**Required action**
Every line below between the one holding "ATOM 151 C C" and the one holding "ATOM 178 O O", inclusive, should be copied exactly, and no other line.

##########

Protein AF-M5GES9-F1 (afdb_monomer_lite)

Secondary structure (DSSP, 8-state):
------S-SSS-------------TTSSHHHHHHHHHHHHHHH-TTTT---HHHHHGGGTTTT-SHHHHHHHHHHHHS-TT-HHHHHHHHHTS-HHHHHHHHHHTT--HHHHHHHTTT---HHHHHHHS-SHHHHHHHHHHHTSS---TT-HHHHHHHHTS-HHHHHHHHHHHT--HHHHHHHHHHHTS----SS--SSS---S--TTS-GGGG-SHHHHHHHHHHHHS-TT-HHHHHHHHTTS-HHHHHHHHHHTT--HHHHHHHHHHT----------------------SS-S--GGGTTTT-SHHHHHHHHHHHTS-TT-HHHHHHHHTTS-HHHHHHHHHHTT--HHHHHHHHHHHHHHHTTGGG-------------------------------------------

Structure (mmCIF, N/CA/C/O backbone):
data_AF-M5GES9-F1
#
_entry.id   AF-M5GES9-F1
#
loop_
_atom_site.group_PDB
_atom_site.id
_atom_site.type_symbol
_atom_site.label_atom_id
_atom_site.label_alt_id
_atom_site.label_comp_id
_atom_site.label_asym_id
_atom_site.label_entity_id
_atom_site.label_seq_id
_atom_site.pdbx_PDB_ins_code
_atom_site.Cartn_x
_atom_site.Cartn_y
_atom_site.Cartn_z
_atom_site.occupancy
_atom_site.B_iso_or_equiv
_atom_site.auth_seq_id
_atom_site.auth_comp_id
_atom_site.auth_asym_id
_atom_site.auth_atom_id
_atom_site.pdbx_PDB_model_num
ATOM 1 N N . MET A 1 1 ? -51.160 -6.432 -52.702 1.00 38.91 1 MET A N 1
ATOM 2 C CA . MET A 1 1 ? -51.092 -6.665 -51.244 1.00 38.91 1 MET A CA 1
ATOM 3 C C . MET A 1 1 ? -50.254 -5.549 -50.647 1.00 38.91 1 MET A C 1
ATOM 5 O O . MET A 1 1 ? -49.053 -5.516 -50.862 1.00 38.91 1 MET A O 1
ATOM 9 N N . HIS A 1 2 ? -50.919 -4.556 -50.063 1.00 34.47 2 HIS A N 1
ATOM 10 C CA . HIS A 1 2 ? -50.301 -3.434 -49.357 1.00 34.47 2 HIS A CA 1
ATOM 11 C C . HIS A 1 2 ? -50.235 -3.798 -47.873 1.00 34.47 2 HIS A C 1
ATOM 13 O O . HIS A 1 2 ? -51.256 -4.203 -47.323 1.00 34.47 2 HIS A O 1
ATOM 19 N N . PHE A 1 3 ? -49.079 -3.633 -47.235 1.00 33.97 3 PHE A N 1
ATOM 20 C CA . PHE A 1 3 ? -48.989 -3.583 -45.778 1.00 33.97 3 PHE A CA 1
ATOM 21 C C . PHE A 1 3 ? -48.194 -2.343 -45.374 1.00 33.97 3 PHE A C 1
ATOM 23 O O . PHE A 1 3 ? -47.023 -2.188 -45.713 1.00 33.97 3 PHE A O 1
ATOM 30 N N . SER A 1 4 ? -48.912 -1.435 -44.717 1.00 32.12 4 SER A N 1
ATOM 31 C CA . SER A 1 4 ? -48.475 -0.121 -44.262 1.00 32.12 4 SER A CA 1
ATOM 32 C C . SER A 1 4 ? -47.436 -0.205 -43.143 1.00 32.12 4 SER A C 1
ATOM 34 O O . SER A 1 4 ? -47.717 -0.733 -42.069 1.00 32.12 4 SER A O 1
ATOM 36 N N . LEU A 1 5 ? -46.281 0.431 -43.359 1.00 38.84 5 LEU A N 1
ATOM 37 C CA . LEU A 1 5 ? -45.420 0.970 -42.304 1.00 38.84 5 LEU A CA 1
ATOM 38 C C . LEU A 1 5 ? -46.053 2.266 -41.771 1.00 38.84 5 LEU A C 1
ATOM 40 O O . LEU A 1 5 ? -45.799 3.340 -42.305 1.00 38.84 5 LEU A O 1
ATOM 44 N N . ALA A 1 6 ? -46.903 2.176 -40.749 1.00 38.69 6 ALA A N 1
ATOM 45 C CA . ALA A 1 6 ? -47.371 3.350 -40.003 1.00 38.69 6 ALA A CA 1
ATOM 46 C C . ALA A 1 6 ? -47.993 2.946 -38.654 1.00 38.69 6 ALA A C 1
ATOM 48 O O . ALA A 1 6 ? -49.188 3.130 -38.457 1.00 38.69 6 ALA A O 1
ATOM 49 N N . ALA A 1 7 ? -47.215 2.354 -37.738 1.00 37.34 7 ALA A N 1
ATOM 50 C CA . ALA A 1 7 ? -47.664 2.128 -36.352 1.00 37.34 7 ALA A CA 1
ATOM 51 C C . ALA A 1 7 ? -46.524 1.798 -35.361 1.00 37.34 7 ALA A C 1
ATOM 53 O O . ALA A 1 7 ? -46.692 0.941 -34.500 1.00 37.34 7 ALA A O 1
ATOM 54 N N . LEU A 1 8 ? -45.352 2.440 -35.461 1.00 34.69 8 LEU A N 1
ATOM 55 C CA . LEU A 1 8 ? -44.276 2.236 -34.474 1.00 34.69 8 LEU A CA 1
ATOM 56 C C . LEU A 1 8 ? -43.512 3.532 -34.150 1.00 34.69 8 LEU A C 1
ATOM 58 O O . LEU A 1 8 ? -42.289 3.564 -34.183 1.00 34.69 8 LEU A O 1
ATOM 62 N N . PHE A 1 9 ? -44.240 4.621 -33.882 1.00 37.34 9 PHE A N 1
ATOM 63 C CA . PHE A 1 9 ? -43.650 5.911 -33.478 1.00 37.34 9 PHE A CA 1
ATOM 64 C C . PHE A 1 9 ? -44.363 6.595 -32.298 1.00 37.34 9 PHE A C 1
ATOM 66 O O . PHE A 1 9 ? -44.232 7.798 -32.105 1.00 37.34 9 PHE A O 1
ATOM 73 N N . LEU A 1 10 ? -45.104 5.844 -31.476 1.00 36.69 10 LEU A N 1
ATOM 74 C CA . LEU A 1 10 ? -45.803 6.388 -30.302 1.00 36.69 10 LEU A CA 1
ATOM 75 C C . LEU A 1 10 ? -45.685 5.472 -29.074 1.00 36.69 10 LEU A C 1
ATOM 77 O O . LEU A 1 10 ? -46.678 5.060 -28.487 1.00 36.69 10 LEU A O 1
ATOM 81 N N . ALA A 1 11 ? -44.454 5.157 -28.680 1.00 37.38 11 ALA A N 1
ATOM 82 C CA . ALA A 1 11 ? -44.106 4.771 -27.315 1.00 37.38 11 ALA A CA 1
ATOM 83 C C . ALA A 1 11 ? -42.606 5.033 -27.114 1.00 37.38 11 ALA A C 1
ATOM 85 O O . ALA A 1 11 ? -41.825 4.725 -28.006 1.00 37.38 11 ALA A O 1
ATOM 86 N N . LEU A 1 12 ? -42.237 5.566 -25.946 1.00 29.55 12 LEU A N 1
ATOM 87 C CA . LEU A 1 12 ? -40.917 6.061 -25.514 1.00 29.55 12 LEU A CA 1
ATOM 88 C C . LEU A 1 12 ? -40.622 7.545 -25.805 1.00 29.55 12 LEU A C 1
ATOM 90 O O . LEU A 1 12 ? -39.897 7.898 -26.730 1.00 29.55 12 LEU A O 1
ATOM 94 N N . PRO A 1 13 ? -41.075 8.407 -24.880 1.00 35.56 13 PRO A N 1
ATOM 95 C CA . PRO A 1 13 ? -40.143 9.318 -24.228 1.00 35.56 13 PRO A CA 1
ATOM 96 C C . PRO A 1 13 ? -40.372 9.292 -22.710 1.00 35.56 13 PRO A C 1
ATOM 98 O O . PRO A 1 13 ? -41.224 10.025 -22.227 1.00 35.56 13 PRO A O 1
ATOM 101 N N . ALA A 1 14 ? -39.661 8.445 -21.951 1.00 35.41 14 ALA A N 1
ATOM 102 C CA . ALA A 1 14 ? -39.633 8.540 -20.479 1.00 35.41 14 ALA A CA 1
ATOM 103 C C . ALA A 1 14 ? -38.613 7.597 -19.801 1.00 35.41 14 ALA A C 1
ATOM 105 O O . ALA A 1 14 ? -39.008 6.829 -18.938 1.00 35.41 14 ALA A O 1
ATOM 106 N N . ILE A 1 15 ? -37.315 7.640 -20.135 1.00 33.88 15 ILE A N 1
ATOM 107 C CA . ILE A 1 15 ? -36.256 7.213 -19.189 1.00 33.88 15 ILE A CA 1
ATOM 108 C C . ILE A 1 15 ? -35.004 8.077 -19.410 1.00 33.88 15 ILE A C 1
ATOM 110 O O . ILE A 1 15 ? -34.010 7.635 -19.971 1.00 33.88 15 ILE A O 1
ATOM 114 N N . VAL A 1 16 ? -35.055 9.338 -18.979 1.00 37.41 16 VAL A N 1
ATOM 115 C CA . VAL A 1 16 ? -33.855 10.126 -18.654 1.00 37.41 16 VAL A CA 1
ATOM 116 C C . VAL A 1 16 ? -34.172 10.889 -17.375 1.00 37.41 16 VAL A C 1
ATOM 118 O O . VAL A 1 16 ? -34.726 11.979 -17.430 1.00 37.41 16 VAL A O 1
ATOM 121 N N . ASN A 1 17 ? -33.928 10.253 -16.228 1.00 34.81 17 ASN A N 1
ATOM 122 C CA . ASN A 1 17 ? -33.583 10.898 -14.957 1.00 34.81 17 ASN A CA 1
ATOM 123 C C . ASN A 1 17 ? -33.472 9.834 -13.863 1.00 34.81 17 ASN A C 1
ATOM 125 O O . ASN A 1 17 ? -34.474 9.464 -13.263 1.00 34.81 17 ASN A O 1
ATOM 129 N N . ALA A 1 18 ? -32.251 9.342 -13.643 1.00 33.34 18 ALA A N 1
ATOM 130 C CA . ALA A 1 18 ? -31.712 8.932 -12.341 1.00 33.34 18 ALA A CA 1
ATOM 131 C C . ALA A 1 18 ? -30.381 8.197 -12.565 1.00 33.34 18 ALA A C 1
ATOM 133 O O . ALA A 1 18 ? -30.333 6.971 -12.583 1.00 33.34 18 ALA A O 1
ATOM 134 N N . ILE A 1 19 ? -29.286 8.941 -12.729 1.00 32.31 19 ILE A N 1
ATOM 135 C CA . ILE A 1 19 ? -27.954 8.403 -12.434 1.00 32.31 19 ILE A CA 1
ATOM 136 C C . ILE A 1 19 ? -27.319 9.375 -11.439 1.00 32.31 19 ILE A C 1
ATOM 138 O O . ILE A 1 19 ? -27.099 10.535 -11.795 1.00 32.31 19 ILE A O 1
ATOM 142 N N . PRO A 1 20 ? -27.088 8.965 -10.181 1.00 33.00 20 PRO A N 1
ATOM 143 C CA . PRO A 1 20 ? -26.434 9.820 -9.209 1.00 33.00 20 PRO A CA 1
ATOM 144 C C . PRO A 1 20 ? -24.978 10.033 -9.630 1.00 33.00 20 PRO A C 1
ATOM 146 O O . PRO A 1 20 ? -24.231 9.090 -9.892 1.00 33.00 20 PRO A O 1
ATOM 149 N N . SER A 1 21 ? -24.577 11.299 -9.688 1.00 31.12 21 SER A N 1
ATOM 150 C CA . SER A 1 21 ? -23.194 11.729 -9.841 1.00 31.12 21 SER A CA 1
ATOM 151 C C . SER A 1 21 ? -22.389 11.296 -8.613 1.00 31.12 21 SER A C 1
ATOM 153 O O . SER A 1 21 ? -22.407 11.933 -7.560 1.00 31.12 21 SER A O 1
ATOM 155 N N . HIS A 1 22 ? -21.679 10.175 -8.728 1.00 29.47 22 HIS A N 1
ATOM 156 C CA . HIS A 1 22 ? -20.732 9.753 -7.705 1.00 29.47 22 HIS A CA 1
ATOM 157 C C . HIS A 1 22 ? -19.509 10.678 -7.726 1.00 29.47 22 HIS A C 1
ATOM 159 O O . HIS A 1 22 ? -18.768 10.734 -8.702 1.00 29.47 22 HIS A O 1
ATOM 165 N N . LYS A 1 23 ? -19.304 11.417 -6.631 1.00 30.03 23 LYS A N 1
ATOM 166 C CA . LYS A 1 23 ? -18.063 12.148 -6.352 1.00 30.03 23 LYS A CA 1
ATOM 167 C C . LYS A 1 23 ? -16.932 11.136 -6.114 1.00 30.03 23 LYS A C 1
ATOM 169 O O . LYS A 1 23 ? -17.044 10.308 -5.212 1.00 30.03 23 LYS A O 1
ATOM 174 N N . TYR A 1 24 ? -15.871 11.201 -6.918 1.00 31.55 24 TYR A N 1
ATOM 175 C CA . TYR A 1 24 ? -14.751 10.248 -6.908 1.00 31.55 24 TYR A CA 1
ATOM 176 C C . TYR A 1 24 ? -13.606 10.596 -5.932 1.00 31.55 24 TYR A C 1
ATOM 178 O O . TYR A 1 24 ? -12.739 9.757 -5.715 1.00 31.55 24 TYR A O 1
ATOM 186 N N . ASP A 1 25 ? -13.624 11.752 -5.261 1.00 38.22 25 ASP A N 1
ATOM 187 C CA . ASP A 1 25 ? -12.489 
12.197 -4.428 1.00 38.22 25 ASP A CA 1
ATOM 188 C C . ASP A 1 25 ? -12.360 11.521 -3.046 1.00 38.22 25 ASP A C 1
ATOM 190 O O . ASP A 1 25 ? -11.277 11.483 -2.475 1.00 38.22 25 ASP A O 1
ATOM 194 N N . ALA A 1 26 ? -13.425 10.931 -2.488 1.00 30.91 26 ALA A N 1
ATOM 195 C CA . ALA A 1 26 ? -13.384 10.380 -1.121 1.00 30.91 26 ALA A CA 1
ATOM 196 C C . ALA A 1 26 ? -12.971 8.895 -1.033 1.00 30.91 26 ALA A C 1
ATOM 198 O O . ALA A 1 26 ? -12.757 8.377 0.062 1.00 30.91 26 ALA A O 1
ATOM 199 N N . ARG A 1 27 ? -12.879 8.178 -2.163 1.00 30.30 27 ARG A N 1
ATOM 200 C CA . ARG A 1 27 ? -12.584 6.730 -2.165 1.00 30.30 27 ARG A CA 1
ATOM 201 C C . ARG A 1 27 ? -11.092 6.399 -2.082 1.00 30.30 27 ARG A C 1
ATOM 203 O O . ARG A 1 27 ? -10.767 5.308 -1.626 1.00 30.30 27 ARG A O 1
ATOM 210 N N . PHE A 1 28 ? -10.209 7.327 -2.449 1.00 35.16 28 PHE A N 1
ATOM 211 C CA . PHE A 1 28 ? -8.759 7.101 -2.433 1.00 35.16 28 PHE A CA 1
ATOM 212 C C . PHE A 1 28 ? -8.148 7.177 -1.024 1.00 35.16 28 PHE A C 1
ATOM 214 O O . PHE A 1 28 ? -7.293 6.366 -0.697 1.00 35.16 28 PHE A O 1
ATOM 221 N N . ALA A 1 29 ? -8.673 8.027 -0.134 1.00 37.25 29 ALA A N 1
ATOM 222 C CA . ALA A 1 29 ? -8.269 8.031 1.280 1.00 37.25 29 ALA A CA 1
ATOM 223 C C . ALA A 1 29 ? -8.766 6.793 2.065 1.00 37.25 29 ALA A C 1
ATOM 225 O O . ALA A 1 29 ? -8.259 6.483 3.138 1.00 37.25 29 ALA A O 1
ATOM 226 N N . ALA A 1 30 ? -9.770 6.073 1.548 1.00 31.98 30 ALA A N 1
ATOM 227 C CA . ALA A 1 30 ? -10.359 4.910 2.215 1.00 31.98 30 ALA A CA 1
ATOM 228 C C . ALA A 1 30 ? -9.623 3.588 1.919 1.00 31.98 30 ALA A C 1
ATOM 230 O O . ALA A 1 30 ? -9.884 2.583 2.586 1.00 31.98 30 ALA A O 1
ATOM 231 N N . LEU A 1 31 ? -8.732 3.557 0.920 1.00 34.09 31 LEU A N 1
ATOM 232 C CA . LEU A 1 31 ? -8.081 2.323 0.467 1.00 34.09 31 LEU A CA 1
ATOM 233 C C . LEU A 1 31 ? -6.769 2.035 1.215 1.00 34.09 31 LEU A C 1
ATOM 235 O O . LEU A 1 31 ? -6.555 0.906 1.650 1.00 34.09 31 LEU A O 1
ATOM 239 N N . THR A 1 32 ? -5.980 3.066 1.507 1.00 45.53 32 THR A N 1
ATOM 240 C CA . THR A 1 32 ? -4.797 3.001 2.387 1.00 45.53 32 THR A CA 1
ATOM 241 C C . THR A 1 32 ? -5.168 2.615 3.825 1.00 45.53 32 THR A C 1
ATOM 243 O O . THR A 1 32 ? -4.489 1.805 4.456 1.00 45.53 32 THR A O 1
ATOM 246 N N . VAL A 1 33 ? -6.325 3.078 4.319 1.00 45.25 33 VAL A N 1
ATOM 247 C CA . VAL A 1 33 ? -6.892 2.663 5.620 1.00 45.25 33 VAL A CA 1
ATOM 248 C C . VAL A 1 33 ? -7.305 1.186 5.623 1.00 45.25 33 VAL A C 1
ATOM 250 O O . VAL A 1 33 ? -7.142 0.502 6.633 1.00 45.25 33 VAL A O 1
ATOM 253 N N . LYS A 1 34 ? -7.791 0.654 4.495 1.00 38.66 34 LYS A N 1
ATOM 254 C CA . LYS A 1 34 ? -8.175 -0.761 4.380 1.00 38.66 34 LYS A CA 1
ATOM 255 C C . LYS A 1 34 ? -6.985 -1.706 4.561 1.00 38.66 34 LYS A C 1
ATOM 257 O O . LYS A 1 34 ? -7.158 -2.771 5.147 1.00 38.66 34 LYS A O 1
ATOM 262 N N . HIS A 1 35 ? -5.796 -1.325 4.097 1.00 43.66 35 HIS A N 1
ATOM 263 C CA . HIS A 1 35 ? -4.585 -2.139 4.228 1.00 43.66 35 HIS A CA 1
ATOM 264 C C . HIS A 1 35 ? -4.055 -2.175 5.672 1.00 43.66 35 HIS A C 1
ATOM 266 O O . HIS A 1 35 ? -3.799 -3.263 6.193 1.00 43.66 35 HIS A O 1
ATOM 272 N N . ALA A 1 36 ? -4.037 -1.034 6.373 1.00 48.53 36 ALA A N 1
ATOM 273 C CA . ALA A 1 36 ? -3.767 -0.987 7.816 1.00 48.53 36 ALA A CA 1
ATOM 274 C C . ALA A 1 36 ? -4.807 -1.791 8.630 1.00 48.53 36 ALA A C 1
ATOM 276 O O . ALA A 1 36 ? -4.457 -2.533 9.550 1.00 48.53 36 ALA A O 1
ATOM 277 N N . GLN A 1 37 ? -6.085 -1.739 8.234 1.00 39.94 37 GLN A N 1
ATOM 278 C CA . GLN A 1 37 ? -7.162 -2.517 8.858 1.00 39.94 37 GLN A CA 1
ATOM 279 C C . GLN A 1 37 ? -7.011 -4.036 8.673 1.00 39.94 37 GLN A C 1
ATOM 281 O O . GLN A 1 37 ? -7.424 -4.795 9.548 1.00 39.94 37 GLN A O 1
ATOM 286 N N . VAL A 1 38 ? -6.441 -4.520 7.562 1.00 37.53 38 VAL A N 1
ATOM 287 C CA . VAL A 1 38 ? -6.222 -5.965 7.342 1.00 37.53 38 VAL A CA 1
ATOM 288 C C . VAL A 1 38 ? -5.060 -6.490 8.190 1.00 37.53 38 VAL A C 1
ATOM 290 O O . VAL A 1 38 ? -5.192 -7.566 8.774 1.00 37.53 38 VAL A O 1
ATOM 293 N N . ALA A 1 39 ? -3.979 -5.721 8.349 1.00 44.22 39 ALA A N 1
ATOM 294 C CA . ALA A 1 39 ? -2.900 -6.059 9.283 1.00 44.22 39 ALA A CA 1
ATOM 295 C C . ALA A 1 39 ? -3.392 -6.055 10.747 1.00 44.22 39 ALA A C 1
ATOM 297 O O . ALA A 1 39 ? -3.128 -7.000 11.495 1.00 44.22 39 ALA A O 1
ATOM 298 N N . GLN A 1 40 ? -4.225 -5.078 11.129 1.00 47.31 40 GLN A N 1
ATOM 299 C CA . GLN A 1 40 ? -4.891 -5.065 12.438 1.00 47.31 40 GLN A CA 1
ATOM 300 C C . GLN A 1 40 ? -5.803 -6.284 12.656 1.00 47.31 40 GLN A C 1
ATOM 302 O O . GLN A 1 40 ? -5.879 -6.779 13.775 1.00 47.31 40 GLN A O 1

##########

**Response**
ATOM 151 C C . SER A 1 21 ? -22.389 11.296 -8.613 1.00 31.12 21 SER A C 1
ATOM 153 O O . SER A 1 21 ? -22.407 11.933 -7.560 1.00 31.12 21 SER A O 1
ATOM 155 N N . HIS A 1 22 ? -21.679 10.175 -8.728 1.00 29.47 22 HIS A N 1
ATOM 156 C CA . HIS A 1 22 ? -20.732 9.753 -7.705 1.00 29.47 22 HIS A CA 1
ATOM 157 C C . HIS A 1 22 ? -19.509 10.678 -7.726 1.00 29.47 22 HIS A C 1
ATOM 159 O O . HIS A 1 22 ? -18.768 10.734 -8.702 1.00 29.47 22 HIS A O 1
ATOM 165 N N . LYS A 1 23 ? -19.304 11.417 -6.631 1.00 30.03 23 LYS A N 1
ATOM 166 C CA . LYS A 1 23 ? -18.063 12.148 -6.352 1.00 30.03 23 LYS A CA 1
ATOM 167 C C . LYS A 1 23 ? -16.932 11.136 -6.114 1.00 30.03 23 LYS A C 1
ATOM 169 O O . LYS A 1 23 ? -17.044 10.308 -5.212 1.00 30.03 23 LYS A O 1
ATOM 174 N N . TYR A 1 24 ? -15.871 11.201 -6.918 1.00 31.55 24 TYR A N 1
ATOM 175 C CA . TYR A 1 24 ? -14.751 10.248 -6.908 1.00 31.55 24 TYR A CA 1
ATOM 176 C C . TYR A 1 24 ? -13.606 10.596 -5.932 1.00 31.55 24 TYR A C 1
ATOM 178 O O . TYR A 1 24 ? -12.739 9.757 -5.715 1.00 31.55 24 TYR A O 1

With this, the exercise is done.